- Task to carry out -
Could you set down exactly the lines in the records below between the line holding "ATOM 31 C C" and the line holding "ATOM 83 C CA", inclusive?

*** Given entries ***

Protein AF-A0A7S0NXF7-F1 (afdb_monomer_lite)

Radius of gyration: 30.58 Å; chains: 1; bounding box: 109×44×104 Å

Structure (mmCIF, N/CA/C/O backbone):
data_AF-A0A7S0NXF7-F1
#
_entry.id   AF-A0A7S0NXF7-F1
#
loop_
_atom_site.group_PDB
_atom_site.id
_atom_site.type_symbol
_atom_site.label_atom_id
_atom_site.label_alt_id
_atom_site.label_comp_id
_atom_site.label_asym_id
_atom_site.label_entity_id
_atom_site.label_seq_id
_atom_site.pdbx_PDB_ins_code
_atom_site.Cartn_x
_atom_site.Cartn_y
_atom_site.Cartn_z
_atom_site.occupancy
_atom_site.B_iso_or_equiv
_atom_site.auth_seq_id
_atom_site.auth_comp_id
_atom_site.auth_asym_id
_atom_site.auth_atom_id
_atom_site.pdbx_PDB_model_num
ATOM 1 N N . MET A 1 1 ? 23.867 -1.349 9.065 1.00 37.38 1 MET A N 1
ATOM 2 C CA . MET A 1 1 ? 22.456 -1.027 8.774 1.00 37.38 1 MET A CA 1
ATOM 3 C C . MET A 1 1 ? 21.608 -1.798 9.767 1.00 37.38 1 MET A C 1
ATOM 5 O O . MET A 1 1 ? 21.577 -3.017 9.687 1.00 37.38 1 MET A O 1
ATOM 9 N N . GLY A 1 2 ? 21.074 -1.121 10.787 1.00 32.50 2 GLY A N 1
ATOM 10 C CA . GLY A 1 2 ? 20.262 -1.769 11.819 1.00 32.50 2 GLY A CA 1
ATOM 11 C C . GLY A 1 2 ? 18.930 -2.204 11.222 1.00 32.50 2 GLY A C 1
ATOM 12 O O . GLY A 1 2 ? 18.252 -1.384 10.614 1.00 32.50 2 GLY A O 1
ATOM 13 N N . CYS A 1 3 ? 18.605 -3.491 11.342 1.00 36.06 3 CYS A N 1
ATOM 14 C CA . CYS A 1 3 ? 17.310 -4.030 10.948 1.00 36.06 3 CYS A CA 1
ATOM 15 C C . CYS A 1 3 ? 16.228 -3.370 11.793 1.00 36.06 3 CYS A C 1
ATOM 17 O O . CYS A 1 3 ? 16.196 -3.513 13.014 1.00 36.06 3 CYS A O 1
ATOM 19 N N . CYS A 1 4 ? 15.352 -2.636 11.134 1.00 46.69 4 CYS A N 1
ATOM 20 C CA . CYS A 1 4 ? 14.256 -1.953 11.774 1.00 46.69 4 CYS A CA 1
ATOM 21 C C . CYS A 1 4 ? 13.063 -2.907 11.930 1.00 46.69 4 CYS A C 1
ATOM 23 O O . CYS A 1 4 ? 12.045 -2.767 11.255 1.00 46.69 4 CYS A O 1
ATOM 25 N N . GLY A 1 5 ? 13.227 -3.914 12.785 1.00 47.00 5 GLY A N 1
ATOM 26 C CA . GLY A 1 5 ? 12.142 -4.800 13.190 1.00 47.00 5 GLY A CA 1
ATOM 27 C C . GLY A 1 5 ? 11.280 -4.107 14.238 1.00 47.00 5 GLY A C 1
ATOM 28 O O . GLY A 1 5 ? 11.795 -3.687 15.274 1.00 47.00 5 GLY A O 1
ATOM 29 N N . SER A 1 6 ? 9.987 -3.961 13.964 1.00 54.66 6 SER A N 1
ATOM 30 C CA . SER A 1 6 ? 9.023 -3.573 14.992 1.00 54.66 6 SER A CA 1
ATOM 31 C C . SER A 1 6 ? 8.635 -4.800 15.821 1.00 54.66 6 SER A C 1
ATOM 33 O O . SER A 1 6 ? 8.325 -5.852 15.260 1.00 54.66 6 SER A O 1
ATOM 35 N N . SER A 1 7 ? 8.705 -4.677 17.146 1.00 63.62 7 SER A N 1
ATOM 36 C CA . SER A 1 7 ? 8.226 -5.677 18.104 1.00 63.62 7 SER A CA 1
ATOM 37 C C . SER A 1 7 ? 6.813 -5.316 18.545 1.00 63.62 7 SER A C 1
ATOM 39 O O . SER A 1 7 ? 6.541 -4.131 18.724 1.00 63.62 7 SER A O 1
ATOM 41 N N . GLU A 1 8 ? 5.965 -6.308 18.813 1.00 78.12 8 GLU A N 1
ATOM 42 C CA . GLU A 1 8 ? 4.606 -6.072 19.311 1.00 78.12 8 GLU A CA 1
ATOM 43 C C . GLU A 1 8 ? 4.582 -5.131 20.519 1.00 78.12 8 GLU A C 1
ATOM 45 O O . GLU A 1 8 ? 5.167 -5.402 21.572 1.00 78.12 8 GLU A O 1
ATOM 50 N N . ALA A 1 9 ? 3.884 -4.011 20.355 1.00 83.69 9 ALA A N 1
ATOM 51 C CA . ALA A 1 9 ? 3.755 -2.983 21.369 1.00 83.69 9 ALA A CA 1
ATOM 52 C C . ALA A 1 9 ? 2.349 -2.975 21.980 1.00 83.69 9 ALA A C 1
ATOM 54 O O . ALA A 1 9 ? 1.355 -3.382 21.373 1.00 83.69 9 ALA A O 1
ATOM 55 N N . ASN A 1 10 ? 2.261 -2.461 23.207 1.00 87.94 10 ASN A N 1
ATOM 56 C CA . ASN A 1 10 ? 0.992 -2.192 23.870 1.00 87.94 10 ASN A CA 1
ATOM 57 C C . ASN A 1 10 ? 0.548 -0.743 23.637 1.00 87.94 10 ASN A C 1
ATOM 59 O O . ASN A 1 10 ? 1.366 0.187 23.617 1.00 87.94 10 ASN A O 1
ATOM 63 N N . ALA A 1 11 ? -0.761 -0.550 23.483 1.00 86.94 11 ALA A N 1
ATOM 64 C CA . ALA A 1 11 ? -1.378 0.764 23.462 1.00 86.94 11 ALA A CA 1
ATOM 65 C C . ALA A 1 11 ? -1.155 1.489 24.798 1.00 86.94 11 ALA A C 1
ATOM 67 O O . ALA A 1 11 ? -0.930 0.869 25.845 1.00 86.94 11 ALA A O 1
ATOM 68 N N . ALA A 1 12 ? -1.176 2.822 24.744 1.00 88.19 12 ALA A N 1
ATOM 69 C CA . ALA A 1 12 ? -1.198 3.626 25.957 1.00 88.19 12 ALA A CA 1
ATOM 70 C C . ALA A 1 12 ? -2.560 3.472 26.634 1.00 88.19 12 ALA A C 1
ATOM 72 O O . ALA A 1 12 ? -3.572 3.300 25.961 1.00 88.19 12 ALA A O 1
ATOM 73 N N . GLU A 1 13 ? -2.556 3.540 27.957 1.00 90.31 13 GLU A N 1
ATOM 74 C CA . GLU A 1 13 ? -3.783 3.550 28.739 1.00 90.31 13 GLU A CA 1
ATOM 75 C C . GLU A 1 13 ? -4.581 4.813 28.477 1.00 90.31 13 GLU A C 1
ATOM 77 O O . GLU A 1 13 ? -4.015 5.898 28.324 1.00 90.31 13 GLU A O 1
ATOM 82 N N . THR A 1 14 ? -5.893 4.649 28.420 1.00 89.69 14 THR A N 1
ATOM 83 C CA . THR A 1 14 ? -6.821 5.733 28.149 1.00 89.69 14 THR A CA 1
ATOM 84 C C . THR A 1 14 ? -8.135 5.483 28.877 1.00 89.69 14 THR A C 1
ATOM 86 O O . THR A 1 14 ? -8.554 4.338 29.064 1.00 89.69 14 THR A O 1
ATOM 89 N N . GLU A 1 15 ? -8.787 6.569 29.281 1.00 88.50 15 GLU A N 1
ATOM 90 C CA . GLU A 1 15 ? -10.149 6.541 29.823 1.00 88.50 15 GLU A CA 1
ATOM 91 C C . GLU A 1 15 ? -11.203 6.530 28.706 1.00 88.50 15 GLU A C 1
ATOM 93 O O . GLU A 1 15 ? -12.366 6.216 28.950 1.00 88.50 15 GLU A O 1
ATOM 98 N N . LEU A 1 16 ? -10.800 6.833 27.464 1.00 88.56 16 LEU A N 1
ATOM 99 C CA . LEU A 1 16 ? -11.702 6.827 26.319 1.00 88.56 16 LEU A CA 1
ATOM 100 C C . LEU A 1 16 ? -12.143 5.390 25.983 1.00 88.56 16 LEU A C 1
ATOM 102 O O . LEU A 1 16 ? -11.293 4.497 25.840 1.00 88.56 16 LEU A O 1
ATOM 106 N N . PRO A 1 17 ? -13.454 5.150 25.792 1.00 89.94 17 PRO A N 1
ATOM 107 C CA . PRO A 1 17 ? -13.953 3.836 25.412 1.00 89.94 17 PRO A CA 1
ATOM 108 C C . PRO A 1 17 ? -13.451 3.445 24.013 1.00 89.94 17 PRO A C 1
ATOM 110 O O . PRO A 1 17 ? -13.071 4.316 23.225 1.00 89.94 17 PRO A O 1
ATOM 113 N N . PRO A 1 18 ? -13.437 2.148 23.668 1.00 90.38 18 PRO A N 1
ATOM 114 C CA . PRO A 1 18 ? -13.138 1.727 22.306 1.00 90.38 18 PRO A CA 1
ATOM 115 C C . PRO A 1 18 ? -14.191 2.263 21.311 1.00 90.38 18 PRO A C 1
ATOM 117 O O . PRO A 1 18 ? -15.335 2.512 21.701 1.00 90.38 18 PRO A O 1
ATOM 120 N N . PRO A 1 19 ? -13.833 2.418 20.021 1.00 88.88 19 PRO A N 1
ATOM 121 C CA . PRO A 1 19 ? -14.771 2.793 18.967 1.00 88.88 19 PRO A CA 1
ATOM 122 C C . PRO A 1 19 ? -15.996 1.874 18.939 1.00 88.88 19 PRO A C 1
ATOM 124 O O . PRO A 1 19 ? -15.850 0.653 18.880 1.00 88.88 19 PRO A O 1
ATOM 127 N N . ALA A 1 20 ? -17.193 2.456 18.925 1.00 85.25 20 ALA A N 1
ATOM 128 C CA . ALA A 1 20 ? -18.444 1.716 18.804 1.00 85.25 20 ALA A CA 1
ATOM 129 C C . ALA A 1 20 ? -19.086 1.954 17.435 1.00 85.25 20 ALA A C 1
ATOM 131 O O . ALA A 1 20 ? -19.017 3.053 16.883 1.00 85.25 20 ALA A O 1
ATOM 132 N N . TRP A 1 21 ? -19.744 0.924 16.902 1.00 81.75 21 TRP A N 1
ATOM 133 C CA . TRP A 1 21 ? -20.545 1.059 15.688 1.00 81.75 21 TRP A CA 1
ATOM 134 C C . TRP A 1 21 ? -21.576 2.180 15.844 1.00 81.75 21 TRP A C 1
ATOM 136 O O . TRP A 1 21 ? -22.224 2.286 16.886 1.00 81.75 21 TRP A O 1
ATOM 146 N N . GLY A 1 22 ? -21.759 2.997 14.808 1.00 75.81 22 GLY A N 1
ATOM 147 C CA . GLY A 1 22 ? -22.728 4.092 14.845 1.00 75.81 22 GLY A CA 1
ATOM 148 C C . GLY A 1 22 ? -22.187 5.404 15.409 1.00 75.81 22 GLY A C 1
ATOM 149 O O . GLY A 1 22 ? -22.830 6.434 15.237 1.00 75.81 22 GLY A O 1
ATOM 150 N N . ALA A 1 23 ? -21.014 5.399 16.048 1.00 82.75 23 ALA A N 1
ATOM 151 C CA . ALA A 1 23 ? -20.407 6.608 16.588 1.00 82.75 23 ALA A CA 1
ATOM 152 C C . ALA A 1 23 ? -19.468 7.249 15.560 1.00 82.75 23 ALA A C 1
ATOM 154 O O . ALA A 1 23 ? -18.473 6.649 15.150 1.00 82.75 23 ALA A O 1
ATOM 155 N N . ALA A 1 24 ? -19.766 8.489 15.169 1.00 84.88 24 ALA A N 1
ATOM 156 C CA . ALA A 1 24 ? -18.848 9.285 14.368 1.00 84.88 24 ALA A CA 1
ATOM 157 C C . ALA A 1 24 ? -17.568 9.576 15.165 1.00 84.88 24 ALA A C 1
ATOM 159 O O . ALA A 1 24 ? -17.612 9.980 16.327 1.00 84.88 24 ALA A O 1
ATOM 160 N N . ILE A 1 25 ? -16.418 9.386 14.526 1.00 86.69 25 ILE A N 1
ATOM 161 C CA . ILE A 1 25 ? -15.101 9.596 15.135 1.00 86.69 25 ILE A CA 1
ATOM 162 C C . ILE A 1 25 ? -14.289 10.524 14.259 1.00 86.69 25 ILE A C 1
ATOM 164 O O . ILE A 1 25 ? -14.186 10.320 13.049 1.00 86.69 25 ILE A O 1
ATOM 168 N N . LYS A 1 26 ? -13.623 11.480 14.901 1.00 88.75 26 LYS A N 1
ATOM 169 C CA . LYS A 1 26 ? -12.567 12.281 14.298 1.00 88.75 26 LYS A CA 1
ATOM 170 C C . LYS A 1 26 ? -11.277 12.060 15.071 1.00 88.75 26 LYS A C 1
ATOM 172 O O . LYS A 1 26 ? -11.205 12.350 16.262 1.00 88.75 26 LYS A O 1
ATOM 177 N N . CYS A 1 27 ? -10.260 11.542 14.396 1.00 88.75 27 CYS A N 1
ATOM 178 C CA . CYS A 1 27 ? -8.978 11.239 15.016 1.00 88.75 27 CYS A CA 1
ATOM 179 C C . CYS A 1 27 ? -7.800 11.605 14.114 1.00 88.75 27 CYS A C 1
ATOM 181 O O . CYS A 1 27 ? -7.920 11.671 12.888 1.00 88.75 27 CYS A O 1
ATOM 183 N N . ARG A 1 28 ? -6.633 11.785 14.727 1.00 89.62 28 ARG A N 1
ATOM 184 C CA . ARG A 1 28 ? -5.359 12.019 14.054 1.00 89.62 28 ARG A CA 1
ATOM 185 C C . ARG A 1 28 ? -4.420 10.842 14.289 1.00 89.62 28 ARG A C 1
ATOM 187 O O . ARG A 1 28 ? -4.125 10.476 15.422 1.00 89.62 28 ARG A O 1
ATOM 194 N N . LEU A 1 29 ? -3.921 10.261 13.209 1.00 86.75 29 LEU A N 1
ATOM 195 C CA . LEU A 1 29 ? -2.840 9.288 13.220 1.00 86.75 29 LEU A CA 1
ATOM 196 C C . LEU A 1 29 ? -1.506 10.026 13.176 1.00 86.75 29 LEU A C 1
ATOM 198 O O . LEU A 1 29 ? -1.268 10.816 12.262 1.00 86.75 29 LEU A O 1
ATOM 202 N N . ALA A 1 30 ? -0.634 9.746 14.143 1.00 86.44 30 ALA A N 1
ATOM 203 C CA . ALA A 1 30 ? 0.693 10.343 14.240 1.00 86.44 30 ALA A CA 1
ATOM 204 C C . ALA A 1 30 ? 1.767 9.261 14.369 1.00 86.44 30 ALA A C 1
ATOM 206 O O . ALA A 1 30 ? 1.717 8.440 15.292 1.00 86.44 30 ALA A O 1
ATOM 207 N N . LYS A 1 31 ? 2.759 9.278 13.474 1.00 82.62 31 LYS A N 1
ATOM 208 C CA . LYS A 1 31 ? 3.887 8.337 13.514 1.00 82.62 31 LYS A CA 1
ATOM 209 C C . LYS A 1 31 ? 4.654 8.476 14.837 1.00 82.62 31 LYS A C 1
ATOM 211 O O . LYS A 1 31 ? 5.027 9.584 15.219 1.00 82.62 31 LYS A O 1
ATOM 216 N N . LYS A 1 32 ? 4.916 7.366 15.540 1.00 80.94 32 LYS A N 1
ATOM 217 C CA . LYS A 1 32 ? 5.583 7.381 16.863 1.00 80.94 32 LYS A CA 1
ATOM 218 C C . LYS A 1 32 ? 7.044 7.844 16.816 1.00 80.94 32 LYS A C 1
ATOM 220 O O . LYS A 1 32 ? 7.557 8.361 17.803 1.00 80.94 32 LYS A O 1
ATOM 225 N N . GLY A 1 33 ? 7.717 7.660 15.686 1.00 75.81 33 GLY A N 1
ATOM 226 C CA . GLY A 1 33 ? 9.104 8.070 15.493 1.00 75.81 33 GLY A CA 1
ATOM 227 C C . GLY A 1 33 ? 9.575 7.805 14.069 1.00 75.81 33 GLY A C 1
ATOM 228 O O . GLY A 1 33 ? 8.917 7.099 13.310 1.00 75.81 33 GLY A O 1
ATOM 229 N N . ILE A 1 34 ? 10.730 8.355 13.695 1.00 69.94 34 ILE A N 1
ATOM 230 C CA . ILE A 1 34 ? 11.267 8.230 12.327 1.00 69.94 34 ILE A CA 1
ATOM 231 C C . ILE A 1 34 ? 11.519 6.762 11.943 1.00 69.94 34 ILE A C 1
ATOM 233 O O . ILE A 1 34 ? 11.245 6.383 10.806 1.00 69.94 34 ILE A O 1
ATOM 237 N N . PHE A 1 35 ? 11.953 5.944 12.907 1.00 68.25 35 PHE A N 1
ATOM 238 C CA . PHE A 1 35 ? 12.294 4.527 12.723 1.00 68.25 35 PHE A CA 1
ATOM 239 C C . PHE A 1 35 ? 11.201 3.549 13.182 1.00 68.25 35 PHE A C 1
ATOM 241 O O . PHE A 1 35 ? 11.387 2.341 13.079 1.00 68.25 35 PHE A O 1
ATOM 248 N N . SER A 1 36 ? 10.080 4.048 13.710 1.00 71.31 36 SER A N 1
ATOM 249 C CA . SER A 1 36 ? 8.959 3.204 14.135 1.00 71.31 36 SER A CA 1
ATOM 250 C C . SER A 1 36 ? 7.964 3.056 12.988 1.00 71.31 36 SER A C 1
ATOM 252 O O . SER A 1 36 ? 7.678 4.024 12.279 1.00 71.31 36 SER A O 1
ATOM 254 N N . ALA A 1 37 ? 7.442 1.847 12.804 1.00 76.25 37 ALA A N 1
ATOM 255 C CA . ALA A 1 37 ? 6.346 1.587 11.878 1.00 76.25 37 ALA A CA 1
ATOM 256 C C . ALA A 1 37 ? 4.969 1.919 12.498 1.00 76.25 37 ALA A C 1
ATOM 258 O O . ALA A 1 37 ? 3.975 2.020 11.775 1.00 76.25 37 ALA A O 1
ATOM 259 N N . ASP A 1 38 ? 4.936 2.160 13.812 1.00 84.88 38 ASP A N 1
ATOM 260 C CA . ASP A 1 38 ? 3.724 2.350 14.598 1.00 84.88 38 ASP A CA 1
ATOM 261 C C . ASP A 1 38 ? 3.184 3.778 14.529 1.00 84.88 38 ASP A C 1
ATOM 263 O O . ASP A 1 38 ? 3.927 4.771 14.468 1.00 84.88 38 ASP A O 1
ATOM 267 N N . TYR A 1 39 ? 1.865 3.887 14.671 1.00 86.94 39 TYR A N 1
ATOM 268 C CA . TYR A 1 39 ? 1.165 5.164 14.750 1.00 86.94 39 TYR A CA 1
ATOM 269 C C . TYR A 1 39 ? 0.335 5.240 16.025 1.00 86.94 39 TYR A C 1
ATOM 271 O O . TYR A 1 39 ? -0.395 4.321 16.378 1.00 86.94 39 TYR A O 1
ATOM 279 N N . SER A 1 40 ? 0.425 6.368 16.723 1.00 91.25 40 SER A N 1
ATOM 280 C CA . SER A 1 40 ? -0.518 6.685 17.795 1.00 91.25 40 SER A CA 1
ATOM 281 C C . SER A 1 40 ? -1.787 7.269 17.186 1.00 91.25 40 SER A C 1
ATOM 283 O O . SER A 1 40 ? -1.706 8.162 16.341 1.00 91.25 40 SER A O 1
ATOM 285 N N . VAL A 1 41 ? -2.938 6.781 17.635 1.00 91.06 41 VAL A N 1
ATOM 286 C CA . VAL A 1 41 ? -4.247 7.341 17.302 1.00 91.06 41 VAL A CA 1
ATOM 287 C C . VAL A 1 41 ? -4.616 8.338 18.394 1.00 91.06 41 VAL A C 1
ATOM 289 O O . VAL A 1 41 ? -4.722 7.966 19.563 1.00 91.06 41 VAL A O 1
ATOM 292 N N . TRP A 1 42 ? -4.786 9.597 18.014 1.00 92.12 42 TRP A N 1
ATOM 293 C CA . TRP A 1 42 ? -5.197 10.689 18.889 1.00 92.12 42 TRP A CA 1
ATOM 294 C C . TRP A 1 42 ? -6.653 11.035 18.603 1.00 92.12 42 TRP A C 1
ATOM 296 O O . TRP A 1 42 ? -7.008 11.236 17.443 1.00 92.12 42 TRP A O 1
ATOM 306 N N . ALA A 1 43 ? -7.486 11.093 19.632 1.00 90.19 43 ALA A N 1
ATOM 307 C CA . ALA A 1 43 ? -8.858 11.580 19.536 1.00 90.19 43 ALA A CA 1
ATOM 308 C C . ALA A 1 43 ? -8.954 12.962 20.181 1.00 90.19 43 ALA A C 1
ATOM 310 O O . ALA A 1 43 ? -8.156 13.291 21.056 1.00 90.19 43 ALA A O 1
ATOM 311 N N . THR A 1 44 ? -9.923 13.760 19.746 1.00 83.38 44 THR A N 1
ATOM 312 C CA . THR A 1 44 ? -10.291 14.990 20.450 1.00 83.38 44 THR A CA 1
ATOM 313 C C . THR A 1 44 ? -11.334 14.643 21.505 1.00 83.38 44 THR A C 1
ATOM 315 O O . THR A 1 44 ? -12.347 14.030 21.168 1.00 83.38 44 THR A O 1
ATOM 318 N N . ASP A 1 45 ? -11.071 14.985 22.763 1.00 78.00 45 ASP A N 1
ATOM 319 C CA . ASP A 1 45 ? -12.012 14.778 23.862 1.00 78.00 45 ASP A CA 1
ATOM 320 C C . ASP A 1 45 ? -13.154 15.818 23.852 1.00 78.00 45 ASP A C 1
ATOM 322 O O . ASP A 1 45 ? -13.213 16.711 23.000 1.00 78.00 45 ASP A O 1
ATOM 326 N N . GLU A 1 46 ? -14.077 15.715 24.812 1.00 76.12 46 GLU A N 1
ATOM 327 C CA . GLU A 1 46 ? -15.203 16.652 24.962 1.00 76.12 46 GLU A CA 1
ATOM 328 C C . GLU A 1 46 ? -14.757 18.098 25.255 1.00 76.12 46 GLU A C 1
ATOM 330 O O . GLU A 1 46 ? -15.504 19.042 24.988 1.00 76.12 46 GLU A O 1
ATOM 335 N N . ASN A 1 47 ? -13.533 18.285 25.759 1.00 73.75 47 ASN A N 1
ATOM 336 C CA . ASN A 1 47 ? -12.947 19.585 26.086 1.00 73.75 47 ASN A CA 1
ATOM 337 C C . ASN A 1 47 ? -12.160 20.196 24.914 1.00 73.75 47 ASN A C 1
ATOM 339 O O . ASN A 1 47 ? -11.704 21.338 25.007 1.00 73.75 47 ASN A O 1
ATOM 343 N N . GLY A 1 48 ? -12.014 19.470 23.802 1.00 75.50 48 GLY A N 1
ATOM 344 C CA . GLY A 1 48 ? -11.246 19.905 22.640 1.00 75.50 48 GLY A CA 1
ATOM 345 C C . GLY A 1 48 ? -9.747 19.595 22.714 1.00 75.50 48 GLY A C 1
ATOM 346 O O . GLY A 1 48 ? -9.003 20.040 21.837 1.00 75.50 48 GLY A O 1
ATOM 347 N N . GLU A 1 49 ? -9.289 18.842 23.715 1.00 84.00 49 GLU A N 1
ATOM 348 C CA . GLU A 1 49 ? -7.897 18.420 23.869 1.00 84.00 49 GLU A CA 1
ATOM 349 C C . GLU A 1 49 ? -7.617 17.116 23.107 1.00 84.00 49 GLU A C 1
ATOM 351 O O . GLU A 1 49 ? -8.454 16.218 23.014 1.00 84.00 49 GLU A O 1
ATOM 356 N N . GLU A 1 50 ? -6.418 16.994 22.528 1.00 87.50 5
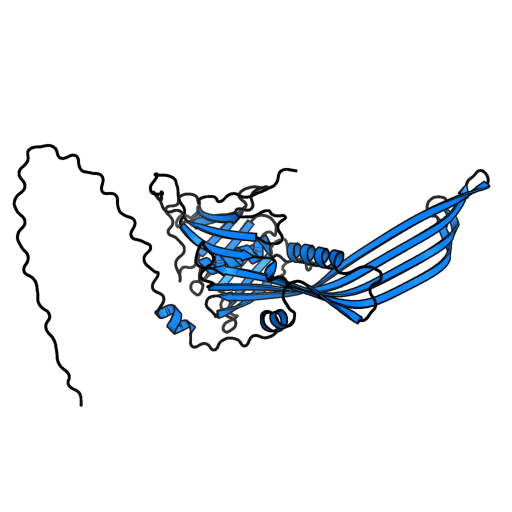0 GLU A N 1
ATOM 357 C CA . GLU A 1 50 ? -5.999 15.754 21.872 1.00 87.50 50 GLU A CA 1
ATOM 358 C C . GLU A 1 50 ? -5.462 14.751 22.898 1.00 87.50 50 GLU A C 1
ATOM 360 O O . GLU A 1 50 ? -4.383 14.930 23.467 1.00 87.50 50 GLU A O 1
ATOM 365 N N . VAL A 1 51 ? -6.174 13.640 23.063 1.00 90.25 51 VAL A N 1
ATOM 366 C CA . VAL A 1 51 ? -5.804 12.557 23.976 1.00 90.25 51 VAL A CA 1
ATOM 367 C C . VAL A 1 51 ? -5.371 11.334 23.174 1.00 90.25 51 VAL A C 1
ATOM 369 O O . VAL A 1 51 ? -5.978 10.962 22.164 1.00 90.25 51 VAL A O 1
ATOM 372 N N . LYS A 1 52 ? -4.288 10.683 23.612 1.00 92.44 52 LYS A N 1
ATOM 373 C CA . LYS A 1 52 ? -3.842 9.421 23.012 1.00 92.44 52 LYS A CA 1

*** End of Given entries ***

- Written solution -
ATOM 31 C C . SER A 1 6 ? 8.635 -4.800 15.821 1.00 54.66 6 SER A C 1
ATOM 33 O O . SER A 1 6 ? 8.325 -5.852 15.260 1.00 54.66 6 SER A O 1
ATOM 35 N N . SER A 1 7 ? 8.705 -4.677 17.146 1.00 63.62 7 SER A N 1
ATOM 36 C CA . SER A 1 7 ? 8.226 -5.677 18.104 1.00 63.62 7 SER A CA 1
ATOM 37 C C . SER A 1 7 ? 6.813 -5.316 18.545 1.00 63.62 7 SER A C 1
ATOM 39 O O . SER A 1 7 ? 6.541 -4.131 18.724 1.00 63.62 7 SER A O 1
ATOM 41 N N . GLU A 1 8 ? 5.965 -6.308 18.813 1.00 78.12 8 GLU A N 1
ATOM 42 C CA . GLU A 1 8 ? 4.606 -6.072 19.311 1.00 78.12 8 GLU A CA 1
ATOM 43 C C . GLU A 1 8 ? 4.582 -5.131 20.519 1.00 78.12 8 GLU A C 1
ATOM 45 O O . GLU A 1 8 ? 5.167 -5.402 21.572 1.00 78.12 8 GLU A O 1
ATOM 50 N N . ALA A 1 9 ? 3.884 -4.011 20.355 1.00 83.69 9 ALA A N 1
ATOM 51 C CA . ALA A 1 9 ? 3.755 -2.983 21.369 1.00 83.69 9 ALA A CA 1
ATOM 52 C C . ALA A 1 9 ? 2.349 -2.975 21.980 1.00 83.69 9 ALA A C 1
ATOM 54 O O . ALA A 1 9 ? 1.355 -3.382 21.373 1.00 83.69 9 ALA A O 1
ATOM 55 N N . ASN A 1 10 ? 2.261 -2.461 23.207 1.00 87.94 10 ASN A N 1
ATOM 56 C CA . ASN A 1 10 ? 0.992 -2.192 23.870 1.00 87.94 10 ASN A CA 1
ATOM 57 C C . ASN A 1 10 ? 0.548 -0.743 23.637 1.00 87.94 10 ASN A C 1
ATOM 59 O O . ASN A 1 10 ? 1.366 0.187 23.617 1.00 87.94 10 ASN A O 1
ATOM 63 N N . ALA A 1 11 ? -0.761 -0.550 23.483 1.00 86.94 11 ALA A N 1
ATOM 64 C CA . ALA A 1 11 ? -1.378 0.764 23.462 1.00 86.94 11 ALA A CA 1
ATOM 65 C C . ALA A 1 11 ? -1.155 1.489 24.798 1.00 86.94 11 ALA A C 1
ATOM 67 O O . ALA A 1 11 ? -0.930 0.869 25.845 1.00 86.94 11 ALA A O 1
ATOM 68 N N . ALA A 1 12 ? -1.176 2.822 24.744 1.00 88.19 12 ALA A N 1
ATOM 69 C CA . ALA A 1 12 ? -1.198 3.626 25.957 1.00 88.19 12 ALA A CA 1
ATOM 70 C C . ALA A 1 12 ? -2.560 3.472 26.634 1.00 88.19 12 ALA A C 1
ATOM 72 O O . ALA A 1 12 ? -3.572 3.300 25.961 1.00 88.19 12 ALA A O 1
ATOM 73 N N . GLU A 1 13 ? -2.556 3.540 27.957 1.00 90.31 13 GLU A N 1
ATOM 74 C CA . GLU A 1 13 ? -3.783 3.550 28.739 1.00 90.31 13 GLU A CA 1
ATOM 75 C C . GLU A 1 13 ? -4.581 4.813 28.477 1.00 90.31 13 GLU A C 1
ATOM 77 O O . GLU A 1 13 ? -4.015 5.898 28.324 1.00 90.31 13 GLU A O 1
ATOM 82 N N . THR A 1 14 ? -5.893 4.649 28.420 1.00 89.69 14 THR A N 1
ATOM 83 C CA . THR A 1 14 ? -6.821 5.733 28.149 1.00 89.69 14 THR A CA 1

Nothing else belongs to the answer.